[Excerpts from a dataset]
--------------------------------------------------
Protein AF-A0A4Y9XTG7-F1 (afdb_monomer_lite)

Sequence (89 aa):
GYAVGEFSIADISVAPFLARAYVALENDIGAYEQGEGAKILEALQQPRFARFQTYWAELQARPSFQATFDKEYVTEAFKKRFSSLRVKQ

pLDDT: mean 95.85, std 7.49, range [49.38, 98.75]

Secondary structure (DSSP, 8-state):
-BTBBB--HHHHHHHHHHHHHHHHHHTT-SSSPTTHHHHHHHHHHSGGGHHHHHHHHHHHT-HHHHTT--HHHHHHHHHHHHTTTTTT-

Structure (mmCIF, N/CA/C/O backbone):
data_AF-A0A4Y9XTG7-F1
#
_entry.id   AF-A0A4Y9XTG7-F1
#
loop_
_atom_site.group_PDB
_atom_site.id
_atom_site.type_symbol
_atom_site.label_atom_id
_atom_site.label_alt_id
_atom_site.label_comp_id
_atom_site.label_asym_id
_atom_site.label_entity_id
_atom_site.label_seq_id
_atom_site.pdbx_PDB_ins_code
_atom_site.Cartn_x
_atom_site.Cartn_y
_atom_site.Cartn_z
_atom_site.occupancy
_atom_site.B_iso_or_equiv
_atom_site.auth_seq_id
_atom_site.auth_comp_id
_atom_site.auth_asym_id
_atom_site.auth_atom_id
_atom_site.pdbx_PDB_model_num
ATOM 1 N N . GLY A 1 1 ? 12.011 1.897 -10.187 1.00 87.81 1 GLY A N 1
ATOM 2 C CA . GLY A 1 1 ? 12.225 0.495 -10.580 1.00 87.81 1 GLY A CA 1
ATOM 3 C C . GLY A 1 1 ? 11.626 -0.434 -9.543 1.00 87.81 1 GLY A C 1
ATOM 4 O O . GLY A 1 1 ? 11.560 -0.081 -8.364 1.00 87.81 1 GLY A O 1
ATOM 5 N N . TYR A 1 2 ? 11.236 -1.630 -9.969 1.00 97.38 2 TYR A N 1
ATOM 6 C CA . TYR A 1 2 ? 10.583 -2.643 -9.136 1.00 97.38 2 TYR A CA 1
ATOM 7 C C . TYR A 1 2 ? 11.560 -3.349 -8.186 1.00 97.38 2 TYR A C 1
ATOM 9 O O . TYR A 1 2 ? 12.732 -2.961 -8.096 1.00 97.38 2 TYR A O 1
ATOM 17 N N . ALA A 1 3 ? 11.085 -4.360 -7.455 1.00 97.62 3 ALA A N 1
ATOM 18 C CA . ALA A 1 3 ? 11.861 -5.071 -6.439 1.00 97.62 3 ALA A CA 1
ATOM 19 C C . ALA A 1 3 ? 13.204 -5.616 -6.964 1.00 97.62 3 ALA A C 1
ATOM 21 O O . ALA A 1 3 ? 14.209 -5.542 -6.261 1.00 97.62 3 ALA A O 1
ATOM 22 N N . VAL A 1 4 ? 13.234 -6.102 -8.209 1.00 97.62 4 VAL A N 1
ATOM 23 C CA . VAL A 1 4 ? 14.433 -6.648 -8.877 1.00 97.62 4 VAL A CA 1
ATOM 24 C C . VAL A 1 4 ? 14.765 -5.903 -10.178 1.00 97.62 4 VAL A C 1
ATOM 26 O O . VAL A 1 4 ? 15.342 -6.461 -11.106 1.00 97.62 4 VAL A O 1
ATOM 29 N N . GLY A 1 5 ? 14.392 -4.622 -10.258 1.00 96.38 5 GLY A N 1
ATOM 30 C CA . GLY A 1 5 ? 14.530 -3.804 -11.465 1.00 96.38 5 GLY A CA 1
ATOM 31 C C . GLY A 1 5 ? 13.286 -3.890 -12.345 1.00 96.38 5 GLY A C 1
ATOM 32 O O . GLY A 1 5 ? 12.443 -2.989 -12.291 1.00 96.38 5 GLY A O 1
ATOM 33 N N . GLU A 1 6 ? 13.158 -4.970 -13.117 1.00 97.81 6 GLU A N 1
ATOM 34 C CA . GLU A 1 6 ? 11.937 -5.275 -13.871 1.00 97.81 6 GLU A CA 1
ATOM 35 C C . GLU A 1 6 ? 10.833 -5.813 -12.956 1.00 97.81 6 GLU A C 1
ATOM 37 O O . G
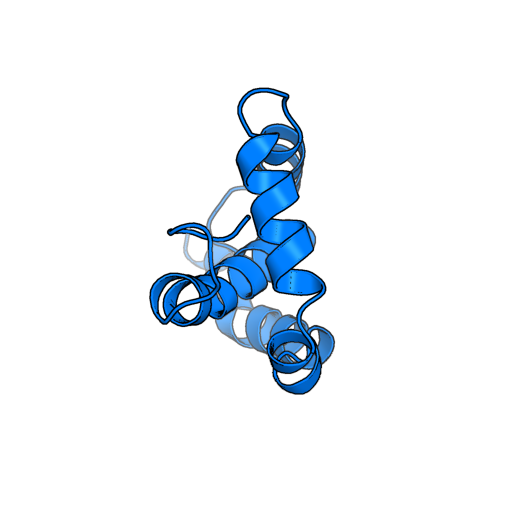LU A 1 6 ? 11.088 -6.335 -11.870 1.00 97.81 6 GLU A O 1
ATOM 42 N N . PHE A 1 7 ? 9.583 -5.670 -13.393 1.00 98.19 7 PHE A N 1
ATOM 43 C CA . PHE A 1 7 ? 8.459 -6.195 -12.631 1.00 98.19 7 PHE A CA 1
ATOM 44 C C . PHE A 1 7 ? 8.440 -7.707 -12.614 1.00 98.19 7 PHE A C 1
ATOM 46 O O . PHE A 1 7 ? 8.628 -8.360 -13.638 1.00 98.19 7 PHE A O 1
ATOM 53 N N . SER A 1 8 ? 8.099 -8.245 -11.459 1.00 98.44 8 SER A N 1
ATOM 54 C CA . SER A 1 8 ? 8.199 -9.659 -11.180 1.00 98.44 8 SER A CA 1
ATOM 55 C C . SER A 1 8 ? 7.122 -10.112 -10.200 1.00 98.44 8 SER A C 1
ATOM 57 O O . SER A 1 8 ? 6.330 -9.334 -9.662 1.00 98.44 8 SER A O 1
ATOM 59 N N . ILE A 1 9 ? 7.143 -11.409 -9.908 1.00 98.38 9 ILE A N 1
ATOM 60 C CA . ILE A 1 9 ? 6.318 -12.014 -8.864 1.00 98.38 9 ILE A CA 1
ATOM 61 C C . ILE A 1 9 ? 6.549 -11.396 -7.478 1.00 98.38 9 ILE A C 1
ATOM 63 O O . ILE A 1 9 ? 5.634 -11.419 -6.659 1.00 98.38 9 ILE A O 1
ATOM 67 N N . ALA A 1 10 ? 7.722 -10.806 -7.215 1.00 98.50 10 ALA A N 1
ATOM 68 C CA . ALA A 1 10 ? 7.984 -10.135 -5.945 1.00 98.50 10 ALA A CA 1
ATOM 69 C C . ALA A 1 10 ? 7.029 -8.946 -5.754 1.00 98.50 10 ALA A C 1
ATOM 71 O O . 
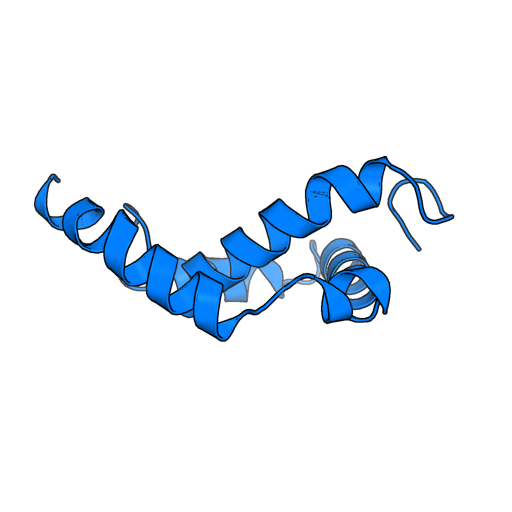ALA A 1 10 ? 6.402 -8.800 -4.706 1.00 98.50 10 ALA A O 1
ATOM 72 N N . ASP A 1 11 ? 6.830 -8.160 -6.806 1.00 98.69 11 ASP A N 1
ATOM 73 C CA . ASP A 1 11 ? 5.959 -6.987 -6.805 1.00 98.69 11 ASP A CA 1
ATOM 74 C C . ASP A 1 11 ? 4.480 -7.383 -6.723 1.00 98.69 11 ASP A C 1
ATOM 76 O O . ASP A 1 11 ? 3.715 -6.822 -5.934 1.00 98.69 11 ASP A O 1
ATOM 80 N N . ILE A 1 12 ? 4.096 -8.410 -7.492 1.00 98.50 12 ILE A N 1
ATOM 81 C CA . ILE A 1 12 ? 2.752 -9.004 -7.466 1.00 98.50 12 ILE A CA 1
ATOM 82 C C . ILE A 1 12 ? 2.415 -9.501 -6.057 1.00 98.50 12 ILE A C 1
ATOM 84 O O . ILE A 1 12 ? 1.295 -9.304 -5.590 1.00 98.50 12 ILE A O 1
ATOM 88 N N . SER A 1 13 ? 3.378 -10.123 -5.371 1.00 98.50 13 SER A N 1
ATOM 89 C CA . SER A 1 13 ? 3.155 -10.699 -4.044 1.00 98.50 13 SER A CA 1
ATOM 90 C C . SER A 1 13 ? 2.871 -9.644 -2.976 1.00 98.50 13 SER A C 1
ATOM 92 O O . SER A 1 13 ? 2.062 -9.889 -2.084 1.00 98.50 13 SER A O 1
ATOM 94 N N . VAL A 1 14 ? 3.491 -8.462 -3.071 1.00 98.38 14 VAL A N 1
ATOM 95 C CA . VAL A 1 14 ? 3.457 -7.452 -2.003 1.00 98.38 14 VAL A CA 1
ATOM 96 C C . VAL A 1 14 ? 2.438 -6.339 -2.255 1.00 98.38 14 VAL A C 1
ATOM 98 O O . VAL A 1 14 ? 1.862 -5.813 -1.299 1.00 98.38 14 VAL A O 1
ATOM 101 N N . ALA A 1 15 ? 2.146 -6.004 -3.517 1.00 98.62 15 ALA A N 1
ATOM 102 C CA . ALA A 1 15 ? 1.238 -4.909 -3.865 1.00 98.62 15 ALA A CA 1
ATOM 103 C C . ALA A 1 15 ? -0.155 -5.011 -3.204 1.00 98.62 15 ALA A C 1
ATOM 105 O O . ALA A 1 15 ? -0.619 -4.000 -2.667 1.00 98.62 15 ALA A O 1
ATOM 106 N N . PRO A 1 16 ? -0.818 -6.188 -3.134 1.00 98.62 16 PRO A N 1
ATOM 107 C CA . PRO A 1 16 ? -2.128 -6.300 -2.491 1.00 98.62 16 PRO A CA 1
ATOM 108 C C . PRO A 1 16 ? -2.104 -5.997 -0.989 1.00 98.62 16 PRO A C 1
ATOM 110 O O . PRO A 1 16 ? -3.110 -5.516 -0.454 1.00 98.62 16 PRO A O 1
ATOM 113 N N . PHE A 1 17 ? -0.986 -6.290 -0.315 1.00 98.69 17 PHE A N 1
ATOM 114 C CA . PHE A 1 17 ? -0.800 -6.041 1.115 1.00 98.69 17 PHE A CA 1
ATOM 115 C C . PHE A 1 17 ? -0.521 -4.568 1.382 1.00 
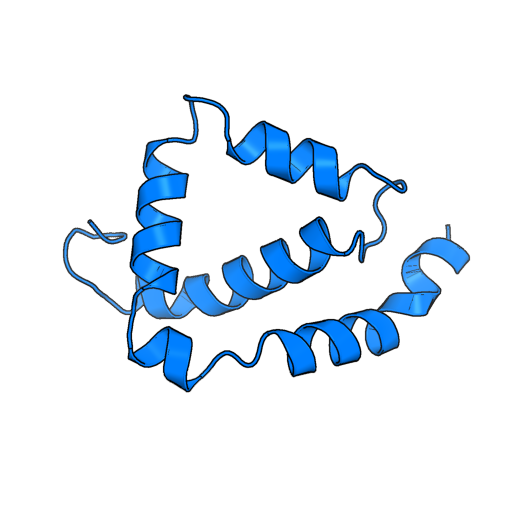98.69 17 PHE A C 1
ATOM 117 O O . PHE A 1 17 ? -1.160 -3.993 2.259 1.00 98.69 17 PHE A O 1
ATOM 124 N N . LEU A 1 18 ? 0.359 -3.941 0.592 1.00 98.44 18 LEU A N 1
ATOM 125 C CA . LEU A 1 18 ? 0.619 -2.504 0.702 1.00 98.44 18 LEU A CA 1
ATOM 126 C C . LEU A 1 18 ? -0.660 -1.701 0.468 1.00 98.44 18 LEU A C 1
ATOM 128 O O . LEU A 1 18 ? -1.012 -0.870 1.297 1.00 98.44 18 LEU A O 1
ATOM 132 N N . ALA A 1 19 ? -1.423 -2.026 -0.576 1.00 98.69 19 ALA A N 1
ATOM 133 C CA . ALA A 1 19 ? -2.692 -1.363 -0.864 1.00 98.69 19 ALA A CA 1
ATOM 134 C C . ALA A 1 19 ? -3.660 -1.388 0.328 1.00 98.69 19 ALA A C 1
ATOM 136 O O . ALA A 1 19 ? -4.241 -0.370 0.700 1.00 98.69 19 ALA A O 1
ATOM 137 N N . ARG A 1 20 ? -3.803 -2.557 0.963 1.00 98.75 20 ARG A N 1
ATOM 138 C CA . ARG A 1 20 ? -4.677 -2.750 2.129 1.00 98.75 20 ARG A CA 1
ATOM 139 C C . ARG A 1 20 ? -4.133 -2.087 3.389 1.00 98.75 20 ARG A C 1
ATOM 141 O O . ARG A 1 20 ? -4.927 -1.585 4.178 1.00 98.75 20 ARG A O 1
ATOM 148 N N . ALA A 1 21 ? -2.813 -2.055 3.567 1.00 98.44 21 ALA A N 1
ATOM 149 C CA . ALA A 1 21 ? -2.182 -1.319 4.654 1.00 98.44 21 ALA A CA 1
ATOM 150 C C . ALA A 1 21 ? -2.455 0.186 4.523 1.00 98.44 21 ALA A C 1
ATOM 152 O O . ALA A 1 21 ? -2.893 0.798 5.488 1.00 98.44 21 ALA A O 1
ATOM 153 N N . TYR A 1 22 ? -2.298 0.765 3.328 1.00 98.50 22 TYR A N 1
ATOM 154 C CA . TYR A 1 22 ? -2.629 2.173 3.087 1.00 98.50 22 TYR A CA 1
ATOM 155 C C . TYR A 1 22 ? -4.116 2.463 3.320 1.00 98.50 22 TYR A C 1
ATOM 157 O O . TYR A 1 22 ? -4.425 3.412 4.030 1.00 98.50 22 TYR A O 1
ATOM 165 N N . VAL A 1 23 ? -5.035 1.615 2.836 1.00 98.56 23 VAL A N 1
ATOM 166 C CA . VAL A 1 23 ? -6.474 1.758 3.141 1.00 98.56 23 VAL A CA 1
ATOM 167 C C . VAL A 1 23 ? -6.730 1.771 4.648 1.00 98.56 23 VAL A C 1
ATOM 169 O O . VAL A 1 23 ? -7.475 2.622 5.134 1.00 98.56 23 VAL A O 1
ATOM 172 N N . ALA A 1 24 ? -6.115 0.847 5.388 1.00 98.31 24 ALA A N 1
ATOM 173 C CA . ALA A 1 24 ? -6.265 0.770 6.833 1.00 98.31 24 ALA A CA 1
ATOM 174 C C . ALA A 1 24 ? -5.736 2.035 7.528 1.00 98.31 24 ALA A C 1
ATOM 176 O O . ALA A 1 24 ? -6.458 2.644 8.313 1.00 98.31 24 ALA A O 1
ATOM 177 N N . LEU A 1 25 ? -4.522 2.474 7.191 1.00 98.25 25 LEU A N 1
ATOM 178 C CA . LEU A 1 25 ? -3.887 3.648 7.791 1.00 98.25 25 LEU A CA 1
ATOM 179 C C . LEU A 1 25 ? -4.641 4.949 7.477 1.00 98.25 25 LEU A C 1
ATOM 181 O O . LEU A 1 25 ? -4.892 5.732 8.389 1.00 98.25 25 LEU A O 1
ATOM 185 N N . GLU A 1 26 ? -5.051 5.155 6.220 1.00 97.75 26 GLU A N 1
ATOM 186 C CA . GLU A 1 26 ? -5.775 6.357 5.765 1.00 97.75 26 GLU A CA 1
ATOM 187 C C . GLU A 1 26 ? -7.145 6.507 6.434 1.00 97.75 26 GLU A C 1
ATOM 189 O O . GLU A 1 26 ? -7.623 7.622 6.627 1.00 97.75 26 GLU A O 1
ATOM 194 N N . ASN A 1 27 ? -7.776 5.387 6.790 1.00 97.06 27 ASN A N 1
ATOM 195 C CA . ASN A 1 27 ? -9.098 5.354 7.415 1.00 97.06 27 ASN A CA 1
ATOM 196 C C . ASN A 1 27 ? -9.035 5.041 8.916 1.00 97.06 27 ASN A C 1
ATOM 198 O O . ASN A 1 27 ? -10.074 4.787 9.525 1.00 97.06 27 ASN A O 1
ATOM 202 N N . ASP A 1 28 ? -7.833 5.023 9.502 1.00 95.62 28 ASP A N 1
ATOM 203 C CA . ASP A 1 28 ? -7.603 4.712 10.913 1.00 95.62 28 ASP A CA 1
ATOM 204 C C . ASP A 1 28 ? -8.250 3.376 11.359 1.00 95.62 28 ASP A C 1
ATOM 206 O O . ASP A 1 28 ? -8.789 3.242 12.456 1.00 95.62 28 ASP A O 1
ATOM 210 N N . ILE A 1 29 ? -8.213 2.365 10.486 1.00 96.62 29 ILE A N 1
ATOM 211 C CA . ILE A 1 29 ? -8.769 1.029 10.722 1.00 96.62 29 ILE A CA 1
ATOM 212 C C . ILE A 1 29 ? -7.676 0.119 11.286 1.00 96.62 29 ILE A C 1
ATOM 214 O O . ILE A 1 29 ? -6.846 -0.412 10.551 1.00 96.62 29 ILE A O 1
ATOM 218 N N . GLY A 1 30 ? -7.712 -0.143 12.588 1.00 94.88 30 GLY A N 1
ATOM 219 C CA . GLY A 1 30 ? -6.784 -1.075 13.216 1.00 94.88 30 GLY A CA 1
ATOM 220 C C . GLY A 1 30 ? -6.920 -1.129 14.730 1.00 94.88 30 GLY A C 1
ATOM 221 O O . GLY A 1 30 ? -7.763 -0.461 15.322 1.00 94.88 30 GLY A O 1
ATOM 222 N N . ALA A 1 31 ? -6.073 -1.947 15.353 1.00 95.44 31 ALA A N 1
ATOM 223 C CA . ALA A 1 31 ? -5.966 -2.047 16.809 1.00 95.44 31 ALA A CA 1
ATOM 224 C C . ALA A 1 31 ? -4.968 -1.035 17.412 1.00 95.44 31 ALA A C 1
ATOM 226 O O . ALA A 1 31 ? -4.717 -1.067 18.610 1.00 95.44 31 ALA A O 1
ATOM 227 N N . TYR A 1 32 ? -4.365 -0.174 16.589 1.00 94.00 32 TYR A N 1
ATOM 228 C CA . TYR A 1 32 ? -3.541 0.940 17.055 1.00 94.00 32 TYR A CA 1
ATOM 229 C C . TYR A 1 32 ? -4.416 2.094 17.565 1.00 94.00 32 TYR A C 1
ATOM 231 O O . TYR A 1 32 ? -5.593 2.211 17.186 1.00 94.00 32 TYR A O 1
ATOM 239 N N . GLU A 1 33 ? -3.825 2.941 18.412 1.00 94.06 33 GLU A N 1
ATOM 240 C CA . GLU A 1 33 ? -4.473 4.138 18.953 1.00 94.06 33 GLU A CA 1
ATOM 241 C C . GLU A 1 33 ? -5.000 5.035 17.828 1.00 94.06 33 GLU A C 1
ATOM 243 O O . GLU A 1 33 ? -4.416 5.132 16.746 1.00 94.06 33 GLU A O 1
ATOM 248 N N . GLN A 1 34 ? -6.137 5.682 18.074 1.00 93.62 34 GLN A N 1
ATOM 249 C CA . GLN A 1 34 ? -6.768 6.537 17.078 1.00 93.62 34 GLN A CA 1
ATOM 250 C C . GLN A 1 34 ? -5.823 7.672 16.657 1.00 93.62 34 GLN A C 1
ATOM 252 O O . GLN A 1 34 ? -5.299 8.406 17.492 1.00 93.62 34 GLN A O 1
ATOM 257 N N . GLY A 1 35 ? -5.621 7.822 15.348 1.00 94.62 35 GLY A N 1
ATOM 258 C CA . GLY A 1 35 ? -4.732 8.832 14.773 1.00 94.62 35 GLY A CA 1
ATOM 259 C C . GLY A 1 35 ? -3.295 8.356 14.544 1.00 94.62 35 GLY A C 1
ATOM 260 O O . GLY A 1 35 ? -2.562 9.015 13.804 1.00 94.62 35 GLY A O 1
ATOM 261 N N . GLU A 1 36 ? -2.891 7.195 15.071 1.00 96.62 36 GLU A N 1
ATOM 262 C CA . GLU A 1 36 ? -1.585 6.595 14.748 1.00 96.62 36 GLU A CA 1
ATOM 263 C C . GLU A 1 36 ? -1.467 6.249 13.258 1.00 96.62 36 GLU A C 1
ATOM 265 O O . GLU A 1 36 ? -0.384 6.362 12.684 1.00 96.62 36 GLU A O 1
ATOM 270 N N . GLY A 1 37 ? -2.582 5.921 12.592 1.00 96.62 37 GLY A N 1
--------------------------------------------------
Task:
Set down, from the entries above, exactly the lines from the one with "ATOM 134 C C" up to and including the one with "ATOM 138 C CA", and no other lines.

Result for this task:
ATOM 134 C C . ALA A 1 19 ? -3.660 -1.388 0.328 1.00 98.69 19 ALA A C 1
ATOM 136 O O . ALA A 1 19 ? -4.241 -0.370 0.700 1.00 98.69 19 ALA A O 1
ATOM 137 N N . ARG A 1 20 ? -3.803 -2.557 0.963 1.00 98.75 20 ARG A N 1
ATOM 138 C CA . ARG A 1 20 ? -4.677 -2.750 2.129 1.00 98.75 20 ARG A CA 1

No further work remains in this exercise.